● **EXERCISE**: In the material below, find the line with "ATOM 116 O O" and the line with "ATOM 136 C C". Output exactly those two lines and all lines between them, leaving out pictures.

● **RECORDS**:

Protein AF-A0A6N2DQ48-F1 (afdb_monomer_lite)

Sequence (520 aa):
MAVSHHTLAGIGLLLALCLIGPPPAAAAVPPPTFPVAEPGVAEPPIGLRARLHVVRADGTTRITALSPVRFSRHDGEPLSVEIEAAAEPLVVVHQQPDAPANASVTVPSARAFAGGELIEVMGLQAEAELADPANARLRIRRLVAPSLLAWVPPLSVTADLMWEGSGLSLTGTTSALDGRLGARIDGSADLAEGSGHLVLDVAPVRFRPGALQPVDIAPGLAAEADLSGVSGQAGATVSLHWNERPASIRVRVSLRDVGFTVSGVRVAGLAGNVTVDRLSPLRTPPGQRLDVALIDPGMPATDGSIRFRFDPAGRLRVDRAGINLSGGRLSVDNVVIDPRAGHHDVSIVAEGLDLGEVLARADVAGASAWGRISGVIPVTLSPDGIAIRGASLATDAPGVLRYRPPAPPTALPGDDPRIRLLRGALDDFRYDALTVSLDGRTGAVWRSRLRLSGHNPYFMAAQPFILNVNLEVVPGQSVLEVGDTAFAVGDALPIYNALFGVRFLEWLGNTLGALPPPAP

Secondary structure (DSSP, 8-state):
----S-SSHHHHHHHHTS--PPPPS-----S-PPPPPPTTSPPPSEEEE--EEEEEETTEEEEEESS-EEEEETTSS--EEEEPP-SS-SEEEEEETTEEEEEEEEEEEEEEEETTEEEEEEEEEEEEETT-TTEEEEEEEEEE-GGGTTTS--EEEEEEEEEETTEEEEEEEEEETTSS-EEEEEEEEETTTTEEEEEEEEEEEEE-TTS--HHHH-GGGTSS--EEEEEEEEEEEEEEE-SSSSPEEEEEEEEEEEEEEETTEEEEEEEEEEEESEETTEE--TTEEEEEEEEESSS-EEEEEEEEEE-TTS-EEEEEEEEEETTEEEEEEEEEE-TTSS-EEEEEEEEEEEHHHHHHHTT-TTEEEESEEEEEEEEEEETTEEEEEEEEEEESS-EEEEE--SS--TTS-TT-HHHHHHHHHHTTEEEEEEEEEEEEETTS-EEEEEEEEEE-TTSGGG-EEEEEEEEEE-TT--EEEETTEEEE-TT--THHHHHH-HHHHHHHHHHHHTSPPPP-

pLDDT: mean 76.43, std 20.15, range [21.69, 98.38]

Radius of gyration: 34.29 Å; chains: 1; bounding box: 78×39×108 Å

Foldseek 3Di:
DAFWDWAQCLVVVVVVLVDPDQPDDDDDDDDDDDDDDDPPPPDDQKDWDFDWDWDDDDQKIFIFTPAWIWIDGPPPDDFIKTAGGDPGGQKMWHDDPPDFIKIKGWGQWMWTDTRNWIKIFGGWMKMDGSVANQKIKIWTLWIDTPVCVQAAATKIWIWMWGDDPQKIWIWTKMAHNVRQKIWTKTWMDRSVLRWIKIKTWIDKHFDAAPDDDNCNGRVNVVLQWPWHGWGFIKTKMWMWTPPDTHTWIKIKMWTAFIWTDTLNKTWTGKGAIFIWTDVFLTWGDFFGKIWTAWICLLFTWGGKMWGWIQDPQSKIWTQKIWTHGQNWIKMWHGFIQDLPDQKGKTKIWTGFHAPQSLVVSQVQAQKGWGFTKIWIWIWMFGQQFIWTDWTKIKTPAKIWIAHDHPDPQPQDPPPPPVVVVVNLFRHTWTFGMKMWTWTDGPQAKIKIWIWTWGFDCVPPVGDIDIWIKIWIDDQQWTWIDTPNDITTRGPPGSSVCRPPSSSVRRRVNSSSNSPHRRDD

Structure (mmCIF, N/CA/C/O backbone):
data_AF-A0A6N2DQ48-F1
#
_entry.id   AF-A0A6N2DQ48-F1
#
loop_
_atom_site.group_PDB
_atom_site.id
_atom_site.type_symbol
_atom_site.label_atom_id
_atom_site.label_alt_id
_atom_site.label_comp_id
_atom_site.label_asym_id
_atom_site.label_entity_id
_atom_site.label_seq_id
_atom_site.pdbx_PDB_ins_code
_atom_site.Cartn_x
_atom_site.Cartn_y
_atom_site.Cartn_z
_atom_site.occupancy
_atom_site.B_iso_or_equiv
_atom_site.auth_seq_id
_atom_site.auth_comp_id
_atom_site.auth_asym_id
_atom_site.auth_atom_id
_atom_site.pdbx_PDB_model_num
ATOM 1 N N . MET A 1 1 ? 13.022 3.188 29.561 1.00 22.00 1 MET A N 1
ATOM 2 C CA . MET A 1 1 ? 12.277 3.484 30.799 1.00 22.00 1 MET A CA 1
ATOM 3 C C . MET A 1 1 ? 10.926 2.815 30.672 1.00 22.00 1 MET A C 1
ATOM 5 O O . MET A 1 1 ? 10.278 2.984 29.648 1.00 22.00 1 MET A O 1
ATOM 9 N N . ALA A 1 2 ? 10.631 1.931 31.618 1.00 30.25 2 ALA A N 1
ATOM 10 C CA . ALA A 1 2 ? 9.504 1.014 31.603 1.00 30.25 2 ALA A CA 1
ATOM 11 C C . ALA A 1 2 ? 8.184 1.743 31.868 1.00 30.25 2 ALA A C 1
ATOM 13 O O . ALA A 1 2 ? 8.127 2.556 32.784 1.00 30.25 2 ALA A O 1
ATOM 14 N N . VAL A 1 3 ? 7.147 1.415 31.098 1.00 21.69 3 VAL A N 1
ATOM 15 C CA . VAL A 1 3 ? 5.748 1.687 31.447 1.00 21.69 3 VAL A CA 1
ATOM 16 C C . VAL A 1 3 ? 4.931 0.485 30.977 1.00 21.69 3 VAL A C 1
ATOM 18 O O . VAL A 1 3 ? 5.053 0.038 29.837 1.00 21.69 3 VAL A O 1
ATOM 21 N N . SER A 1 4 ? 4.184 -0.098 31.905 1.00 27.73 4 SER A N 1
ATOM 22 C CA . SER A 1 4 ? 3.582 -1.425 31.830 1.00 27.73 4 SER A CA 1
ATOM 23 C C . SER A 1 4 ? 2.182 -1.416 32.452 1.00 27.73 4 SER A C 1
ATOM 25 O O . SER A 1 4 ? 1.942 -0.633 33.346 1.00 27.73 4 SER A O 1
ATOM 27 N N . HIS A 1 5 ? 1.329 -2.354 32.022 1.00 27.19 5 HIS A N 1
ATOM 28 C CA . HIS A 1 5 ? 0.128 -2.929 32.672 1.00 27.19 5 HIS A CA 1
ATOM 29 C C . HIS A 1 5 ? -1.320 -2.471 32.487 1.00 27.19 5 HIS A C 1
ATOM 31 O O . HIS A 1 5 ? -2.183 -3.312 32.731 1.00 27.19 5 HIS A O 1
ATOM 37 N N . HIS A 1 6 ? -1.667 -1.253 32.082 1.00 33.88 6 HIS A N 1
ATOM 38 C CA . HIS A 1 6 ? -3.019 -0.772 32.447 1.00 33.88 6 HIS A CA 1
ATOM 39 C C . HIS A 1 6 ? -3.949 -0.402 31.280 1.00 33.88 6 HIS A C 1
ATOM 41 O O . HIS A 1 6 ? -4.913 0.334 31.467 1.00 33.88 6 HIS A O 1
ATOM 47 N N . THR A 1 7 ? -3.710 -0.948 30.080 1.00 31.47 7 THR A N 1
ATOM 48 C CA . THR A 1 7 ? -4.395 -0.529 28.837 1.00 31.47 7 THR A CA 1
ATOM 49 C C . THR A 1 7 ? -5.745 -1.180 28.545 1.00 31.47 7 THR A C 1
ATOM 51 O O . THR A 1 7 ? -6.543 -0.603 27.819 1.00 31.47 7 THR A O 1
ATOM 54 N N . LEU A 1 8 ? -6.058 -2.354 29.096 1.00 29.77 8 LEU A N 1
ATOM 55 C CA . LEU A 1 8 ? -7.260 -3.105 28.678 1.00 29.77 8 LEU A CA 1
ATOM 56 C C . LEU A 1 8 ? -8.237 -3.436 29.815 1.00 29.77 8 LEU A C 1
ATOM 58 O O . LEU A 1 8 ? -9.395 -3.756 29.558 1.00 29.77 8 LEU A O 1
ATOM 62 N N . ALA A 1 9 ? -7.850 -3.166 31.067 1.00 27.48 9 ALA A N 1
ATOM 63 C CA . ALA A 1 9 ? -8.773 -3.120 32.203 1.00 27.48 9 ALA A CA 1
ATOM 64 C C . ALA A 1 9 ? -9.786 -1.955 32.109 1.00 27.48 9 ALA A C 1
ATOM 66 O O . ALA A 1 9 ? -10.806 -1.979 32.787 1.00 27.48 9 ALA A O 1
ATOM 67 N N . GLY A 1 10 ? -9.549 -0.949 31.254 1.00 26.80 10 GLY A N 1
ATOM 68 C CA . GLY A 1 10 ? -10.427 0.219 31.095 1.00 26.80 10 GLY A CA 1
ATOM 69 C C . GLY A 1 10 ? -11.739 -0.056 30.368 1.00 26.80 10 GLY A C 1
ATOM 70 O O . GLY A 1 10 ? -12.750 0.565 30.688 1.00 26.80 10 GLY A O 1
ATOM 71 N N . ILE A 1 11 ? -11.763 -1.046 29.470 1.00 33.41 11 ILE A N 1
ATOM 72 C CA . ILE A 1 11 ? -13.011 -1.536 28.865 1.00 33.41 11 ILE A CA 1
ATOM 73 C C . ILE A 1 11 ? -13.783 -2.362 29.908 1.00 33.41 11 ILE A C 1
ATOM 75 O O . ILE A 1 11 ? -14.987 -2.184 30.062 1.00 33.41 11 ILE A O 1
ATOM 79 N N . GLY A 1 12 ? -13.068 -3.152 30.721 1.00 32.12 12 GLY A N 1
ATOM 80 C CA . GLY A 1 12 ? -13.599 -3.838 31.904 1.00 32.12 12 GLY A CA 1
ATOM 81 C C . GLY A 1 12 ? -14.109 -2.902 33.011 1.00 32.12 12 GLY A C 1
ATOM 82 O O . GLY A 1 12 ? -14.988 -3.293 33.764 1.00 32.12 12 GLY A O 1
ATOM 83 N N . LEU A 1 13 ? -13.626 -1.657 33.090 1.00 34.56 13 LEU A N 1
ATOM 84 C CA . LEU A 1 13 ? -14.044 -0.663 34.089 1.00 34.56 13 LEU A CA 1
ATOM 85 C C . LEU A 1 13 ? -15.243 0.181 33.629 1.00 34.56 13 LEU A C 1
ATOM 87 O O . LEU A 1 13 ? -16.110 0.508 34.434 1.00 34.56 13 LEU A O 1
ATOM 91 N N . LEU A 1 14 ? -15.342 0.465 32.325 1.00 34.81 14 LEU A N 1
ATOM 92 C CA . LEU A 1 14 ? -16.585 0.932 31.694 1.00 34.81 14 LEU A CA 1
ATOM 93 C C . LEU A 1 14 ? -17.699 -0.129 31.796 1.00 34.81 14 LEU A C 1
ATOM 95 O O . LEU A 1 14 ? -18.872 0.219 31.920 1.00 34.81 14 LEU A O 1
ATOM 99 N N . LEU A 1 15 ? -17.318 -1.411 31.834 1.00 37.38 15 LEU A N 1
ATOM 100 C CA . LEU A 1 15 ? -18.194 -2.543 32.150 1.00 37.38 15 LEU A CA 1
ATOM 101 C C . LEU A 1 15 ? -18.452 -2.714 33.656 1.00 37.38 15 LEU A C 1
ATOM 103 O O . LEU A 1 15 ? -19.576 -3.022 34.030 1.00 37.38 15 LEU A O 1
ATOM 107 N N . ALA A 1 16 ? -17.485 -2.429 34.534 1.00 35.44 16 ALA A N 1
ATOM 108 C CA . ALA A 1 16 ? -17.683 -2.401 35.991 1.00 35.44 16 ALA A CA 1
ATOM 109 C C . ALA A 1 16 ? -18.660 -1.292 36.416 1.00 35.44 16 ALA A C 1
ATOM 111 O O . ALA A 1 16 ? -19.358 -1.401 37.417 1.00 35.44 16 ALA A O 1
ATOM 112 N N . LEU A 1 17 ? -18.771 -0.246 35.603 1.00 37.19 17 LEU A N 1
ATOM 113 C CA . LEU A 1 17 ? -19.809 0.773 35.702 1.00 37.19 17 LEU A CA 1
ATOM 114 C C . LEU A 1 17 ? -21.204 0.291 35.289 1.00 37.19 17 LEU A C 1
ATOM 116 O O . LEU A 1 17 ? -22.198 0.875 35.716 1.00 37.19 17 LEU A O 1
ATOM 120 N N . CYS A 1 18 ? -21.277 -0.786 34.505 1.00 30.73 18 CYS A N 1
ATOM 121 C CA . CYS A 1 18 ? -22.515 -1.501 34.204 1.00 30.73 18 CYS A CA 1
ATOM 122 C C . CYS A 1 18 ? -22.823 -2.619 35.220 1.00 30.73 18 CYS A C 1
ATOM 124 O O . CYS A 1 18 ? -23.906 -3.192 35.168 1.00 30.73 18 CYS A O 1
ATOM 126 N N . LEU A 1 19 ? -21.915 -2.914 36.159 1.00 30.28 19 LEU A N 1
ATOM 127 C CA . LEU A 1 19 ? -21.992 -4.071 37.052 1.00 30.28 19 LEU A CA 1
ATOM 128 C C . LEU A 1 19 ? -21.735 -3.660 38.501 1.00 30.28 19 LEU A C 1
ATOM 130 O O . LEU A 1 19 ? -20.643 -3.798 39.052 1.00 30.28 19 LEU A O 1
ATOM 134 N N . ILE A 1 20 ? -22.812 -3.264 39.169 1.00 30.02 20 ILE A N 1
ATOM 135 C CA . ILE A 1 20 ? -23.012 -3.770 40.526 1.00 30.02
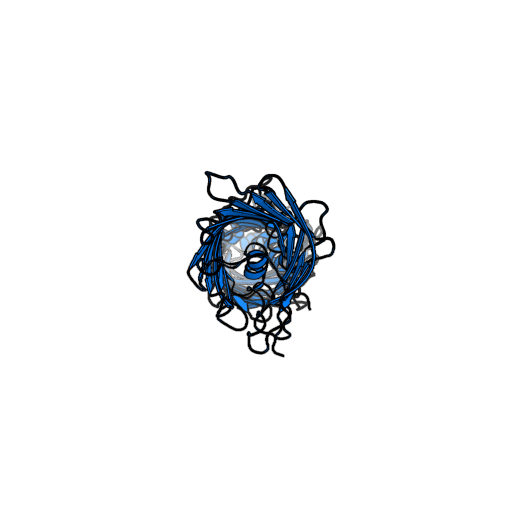 20 ILE A CA 1
ATOM 136 C C . ILE A 1 20 ? -23.033 -5.297 40.354 1.00 30.02 20 ILE A C 1
ATOM 138 O O . ILE A 1 20 ? -23.917 -5.809 39.672 1.00 30.02 20 ILE A O 1
ATOM 142 N N . GLY A 1 21 ? -22.002 -5.991 40.848 1.00 28.36 21 GLY A N 1
ATOM 143 C CA . GLY A 1 21 ? -21.861 -7.444 40.706 1.00 28.36 21 GLY A CA 1
ATOM 144 C C . GLY A 1 21 ? -23.073 -8.223 41.241 1.00 28.36 21 GLY A C 1
ATOM 145 O O . GLY A 1 21 ? -23.956 -7.634 41.875 1.00 28.36 21 GLY A O 1
ATOM 146 N N . PRO A 1 22 ? -23.134 -9.549 41.018 1.00 25.50 22 PRO A N 1
ATOM 147 C CA . PRO A 1 22 ? -24.236 -10.354 41.527 1.00 25.50 22 PRO A CA 1
ATOM 148 C C . PRO A 1 22 ? -24.339 -10.183 43.053 1.00 25.50 22 PRO A C 1
ATOM 150 O O . PRO A 1 22 ? -23.308 -10.147 43.736 1.00 25.50 22 PRO A O 1
ATOM 153 N N . PRO A 1 23 ? -25.557 -10.052 43.613 1.00 24.12 23 PRO A N 1
ATOM 154 C CA . PRO A 1 23 ? -25.729 -10.018 45.057 1.00 24.12 23 PRO A CA 1
ATOM 155 C C . PRO A 1 23 ? -25.146 -11.301 45.673 1.00 24.12 23 PRO A C 1
ATOM 157 O O . PRO A 1 23 ? -25.273 -12.372 45.070 1.00 24.12 23 PRO A O 1
ATOM 160 N N . PRO A 1 24 ? -24.538 -11.243 46.876 1.00 24.97 24 PRO A N 1
ATOM 161 C CA . PRO A 1 24 ? -24.283 -12.460 47.632 1.00 24.97 24 PRO A CA 1
ATOM 162 C C . PRO A 1 24 ? -25.611 -13.207 47.782 1.00 24.97 24 PRO A C 1
ATOM 164 O O . PRO A 1 24 ? -26.644 -12.590 48.061 1.00 24.97 24 PRO A O 1
ATOM 167 N N . ALA A 1 25 ? -25.586 -14.520 47.537 1.00 25.89 25 ALA A N 1
ATOM 168 C CA . ALA A 1 25 ? -26.751 -15.389 47.639 1.00 25.89 25 ALA A CA 1
ATOM 169 C C . ALA A 1 25 ? -27.557 -15.056 48.905 1.00 25.89 25 ALA A C 1
ATOM 171 O O . ALA A 1 25 ? -27.002 -14.949 49.999 1.00 25.89 25 ALA A O 1
ATOM 172 N N . ALA A 1 26 ? -28.858 -14.830 48.718 1.00 24.69 26 ALA A N 1
ATOM 173 C CA . ALA A 1 26 ? -29.755 -14.274 49.717 1.00 24.69 26 ALA A CA 1
ATOM 174 C C . ALA A 1 26 ? -29.663 -14.996 51.075 1.00 24.69 26 ALA A C 1
ATOM 176 O O . ALA A 1 26 ? -30.122 -16.125 51.231 1.00 24.69 26 ALA A O 1
ATOM 177 N N . ALA A 1 27 ? -29.163 -14.285 52.083 1.00 24.23 27 ALA A N 1
ATOM 178 C CA . ALA A 1 27 ? -29.572 -14.464 53.466 1.00 24.23 27 ALA A CA 1
ATOM 179 C C . ALA A 1 27 ? -30.230 -13.151 53.906 1.00 24.23 27 ALA A C 1
ATOM 181 O O . ALA A 1 27 ? -29.651 -12.076 53.767 1.00 24.23 27 ALA A O 1
ATOM 182 N N . ALA A 1 28 ? -31.481 -13.238 54.354 1.00 31.52 28 ALA A N 1
ATOM 183 C CA . ALA A 1 28 ? -32.300 -12.102 54.759 1.00 31.52 28 ALA A CA 1
ATOM 184 C C . ALA A 1 28 ? -31.604 -11.244 55.834 1.00 31.52 28 ALA A C 1
ATOM 186 O O . ALA A 1 28 ? -31.271 -11.756 56.901 1.00 31.52 28 ALA A O 1
ATOM 187 N N . VAL A 1 29 ? -31.428 -9.941 55.583 1.00 25.14 29 VAL A N 1
ATOM 188 C CA . VAL A 1 29 ? -30.926 -8.957 56.565 1.00 25.14 29 VAL A CA 1
ATOM 189 C C . VAL A 1 29 ? -31.704 -7.628 56.393 1.00 25.14 29 VAL A C 1
ATOM 191 O O . VAL A 1 29 ? -32.044 -7.288 55.258 1.00 25.14 29 VAL A O 1
ATOM 194 N N . PRO A 1 30 ? -32.077 -6.920 57.488 1.00 25.55 30 PRO A N 1
ATOM 195 C CA . PRO A 1 30 ? -33.132 -5.893 57.521 1.00 25.55 30 PRO A CA 1
ATOM 196 C C . PRO A 1 30 ? -32.573 -4.477 57.154 1.00 25.55 30 PRO A C 1
ATOM 198 O O . PRO A 1 30 ? -31.503 -4.414 56.553 1.00 25.55 30 PRO A O 1
ATOM 201 N N . PRO A 1 31 ? -33.281 -3.336 57.367 1.00 23.94 31 PRO A N 1
ATOM 202 C CA . PRO A 1 31 ? -33.054 -2.084 56.625 1.00 23.94 31 PRO A CA 1
ATOM 203 C C . PRO A 1 31 ? -31.702 -1.409 56.947 1.00 23.94 31 PRO A C 1
ATOM 205 O O . PRO A 1 31 ? -31.093 -1.710 57.973 1.00 23.94 31 PRO A O 1
ATOM 208 N N . PRO A 1 32 ? -31.222 -0.479 56.093 1.00 27.75 32 PRO A N 1
ATOM 209 C CA . PRO A 1 32 ? -29.830 -0.051 56.105 1.00 27.75 32 PRO A CA 1
ATOM 210 C C . PRO A 1 32 ? -29.515 0.861 57.293 1.00 27.75 32 PRO A C 1
ATOM 212 O O . PRO A 1 32 ? -29.959 2.007 57.362 1.00 27.75 32 PRO A O 1
ATOM 215 N N . THR A 1 33 ? -28.659 0.379 58.186 1.00 23.20 33 THR A N 1
ATOM 216 C CA . THR A 1 33 ? -27.725 1.220 58.936 1.00 23.20 33 THR A CA 1
ATOM 217 C C . THR A 1 33 ? -26.437 1.332 58.126 1.00 23.20 33 THR A C 1
ATOM 219 O O . THR A 1 33 ? -25.853 0.316 57.760 1.00 23.20 33 THR A O 1
ATOM 222 N N . PHE A 1 34 ? -26.003 2.560 57.830 1.00 25.16 34 PHE A N 1
ATOM 223 C CA . PHE A 1 34 ? -24.697 2.832 57.222 1.00 25.16 34 PHE A CA 1
ATOM 224 C C . PHE A 1 34 ? -23.587 2.170 58.058 1.00 25.16 34 PHE A C 1
ATOM 226 O O . PHE A 1 34 ? -23.487 2.494 59.245 1.00 25.16 34 PHE A O 1
ATOM 233 N N . PRO A 1 35 ? -22.757 1.267 57.501 1.00 28.41 35 PRO A N 1
ATOM 234 C CA . PRO A 1 35 ? -21.690 0.673 58.279 1.00 28.41 35 PRO A CA 1
ATOM 235 C C . PRO A 1 35 ? -20.511 1.644 58.355 1.00 28.41 35 PRO A C 1
ATOM 237 O O . PRO A 1 35 ? -19.994 2.134 57.350 1.00 28.41 35 PRO A O 1
ATOM 240 N N . VAL A 1 36 ? -20.094 1.908 59.590 1.00 27.62 36 VAL A N 1
ATOM 241 C CA . VAL A 1 36 ? -18.728 2.309 59.925 1.00 27.62 36 VAL A CA 1
ATOM 242 C C . VAL A 1 36 ? -17.801 1.187 59.445 1.00 27.62 36 VAL A C 1
ATOM 244 O O . VAL A 1 36 ? -18.112 0.017 59.648 1.00 27.62 36 VAL A O 1
ATOM 247 N N . ALA A 1 37 ? -16.703 1.542 58.774 1.00 28.00 37 ALA A N 1
ATOM 248 C CA . ALA A 1 37 ? -15.746 0.593 58.212 1.00 28.00 37 ALA A CA 1
ATOM 249 C C . ALA A 1 37 ? -15.250 -0.411 59.272 1.00 28.00 37 ALA A C 1
ATOM 251 O O . ALA A 1 37 ? -14.647 -0.015 60.271 1.00 28.00 37 ALA A O 1
ATOM 252 N N . GLU A 1 38 ? -15.493 -1.705 59.047 1.00 26.88 38 GLU A N 1
ATOM 253 C CA . GLU A 1 38 ? -14.868 -2.778 59.822 1.00 26.88 38 GLU A CA 1
ATOM 254 C C . GLU A 1 38 ? -13.408 -2.966 59.367 1.00 26.88 38 GLU A C 1
ATOM 256 O O . GLU A 1 38 ? -13.145 -3.093 58.166 1.00 26.88 38 GLU A O 1
ATOM 261 N N . PRO A 1 39 ? -12.431 -2.999 60.292 1.00 28.19 39 PRO A N 1
ATOM 262 C CA . PRO A 1 39 ? -11.037 -3.243 59.949 1.00 28.19 39 PRO A CA 1
ATOM 263 C C . PRO A 1 39 ? -10.837 -4.725 59.601 1.00 28.19 39 PRO A C 1
ATOM 265 O O . PRO A 1 39 ? -10.927 -5.588 60.471 1.00 28.19 39 PRO A O 1
ATOM 268 N N . GLY A 1 40 ? -10.548 -5.022 58.331 1.00 31.73 40 GLY A N 1
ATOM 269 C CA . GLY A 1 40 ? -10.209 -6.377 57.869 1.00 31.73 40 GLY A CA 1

● **SOLUTION**:
ATOM 116 O O . LEU A 1 17 ? -22.198 0.875 35.716 1.00 37.19 17 LEU A O 1
ATOM 120 N N . CYS A 1 18 ? -21.277 -0.786 34.505 1.00 30.73 18 CYS A N 1
ATOM 121 C CA . CYS A 1 18 ? -22.515 -1.501 34.204 1.00 30.73 18 CYS A CA 1
ATOM 122 C C . CYS A 1 18 ? -22.823 -2.619 35.220 1.00 30.73 18 CYS A C 1
ATOM 124 O O . CYS A 1 18 ? -23.906 -3.192 35.168 1.00 30.73 18 CYS A O 1
ATOM 126 N N . LEU A 1 19 ? -21.915 -2.914 36.159 1.00 30.28 19 LEU A N 1
ATOM 127 C CA . LEU A 1 19 ? -21.992 -4.071 37.052 1.00 30.28 19 LEU A CA 1
ATOM 128 C C . LEU A 1 19 ? -21.735 -3.660 38.501 1.00 30.28 19 LEU A C 1
ATOM 130 O O . LEU A 1 19 ? -20.643 -3.798 39.052 1.00 30.28 19 LEU A O 1
ATOM 134 N N . ILE A 1 20 ? -22.812 -3.264 39.169 1.00 30.02 20 ILE A N 1
ATOM 135 C CA . ILE A 1 20 ? -23.012 -3.770 40.526 1.00 30.02
 20 ILE A CA 1
ATOM 136 C C . ILE A 1 20 ? -23.033 -5.297 40.354 1.00 30.02 20 ILE A C 1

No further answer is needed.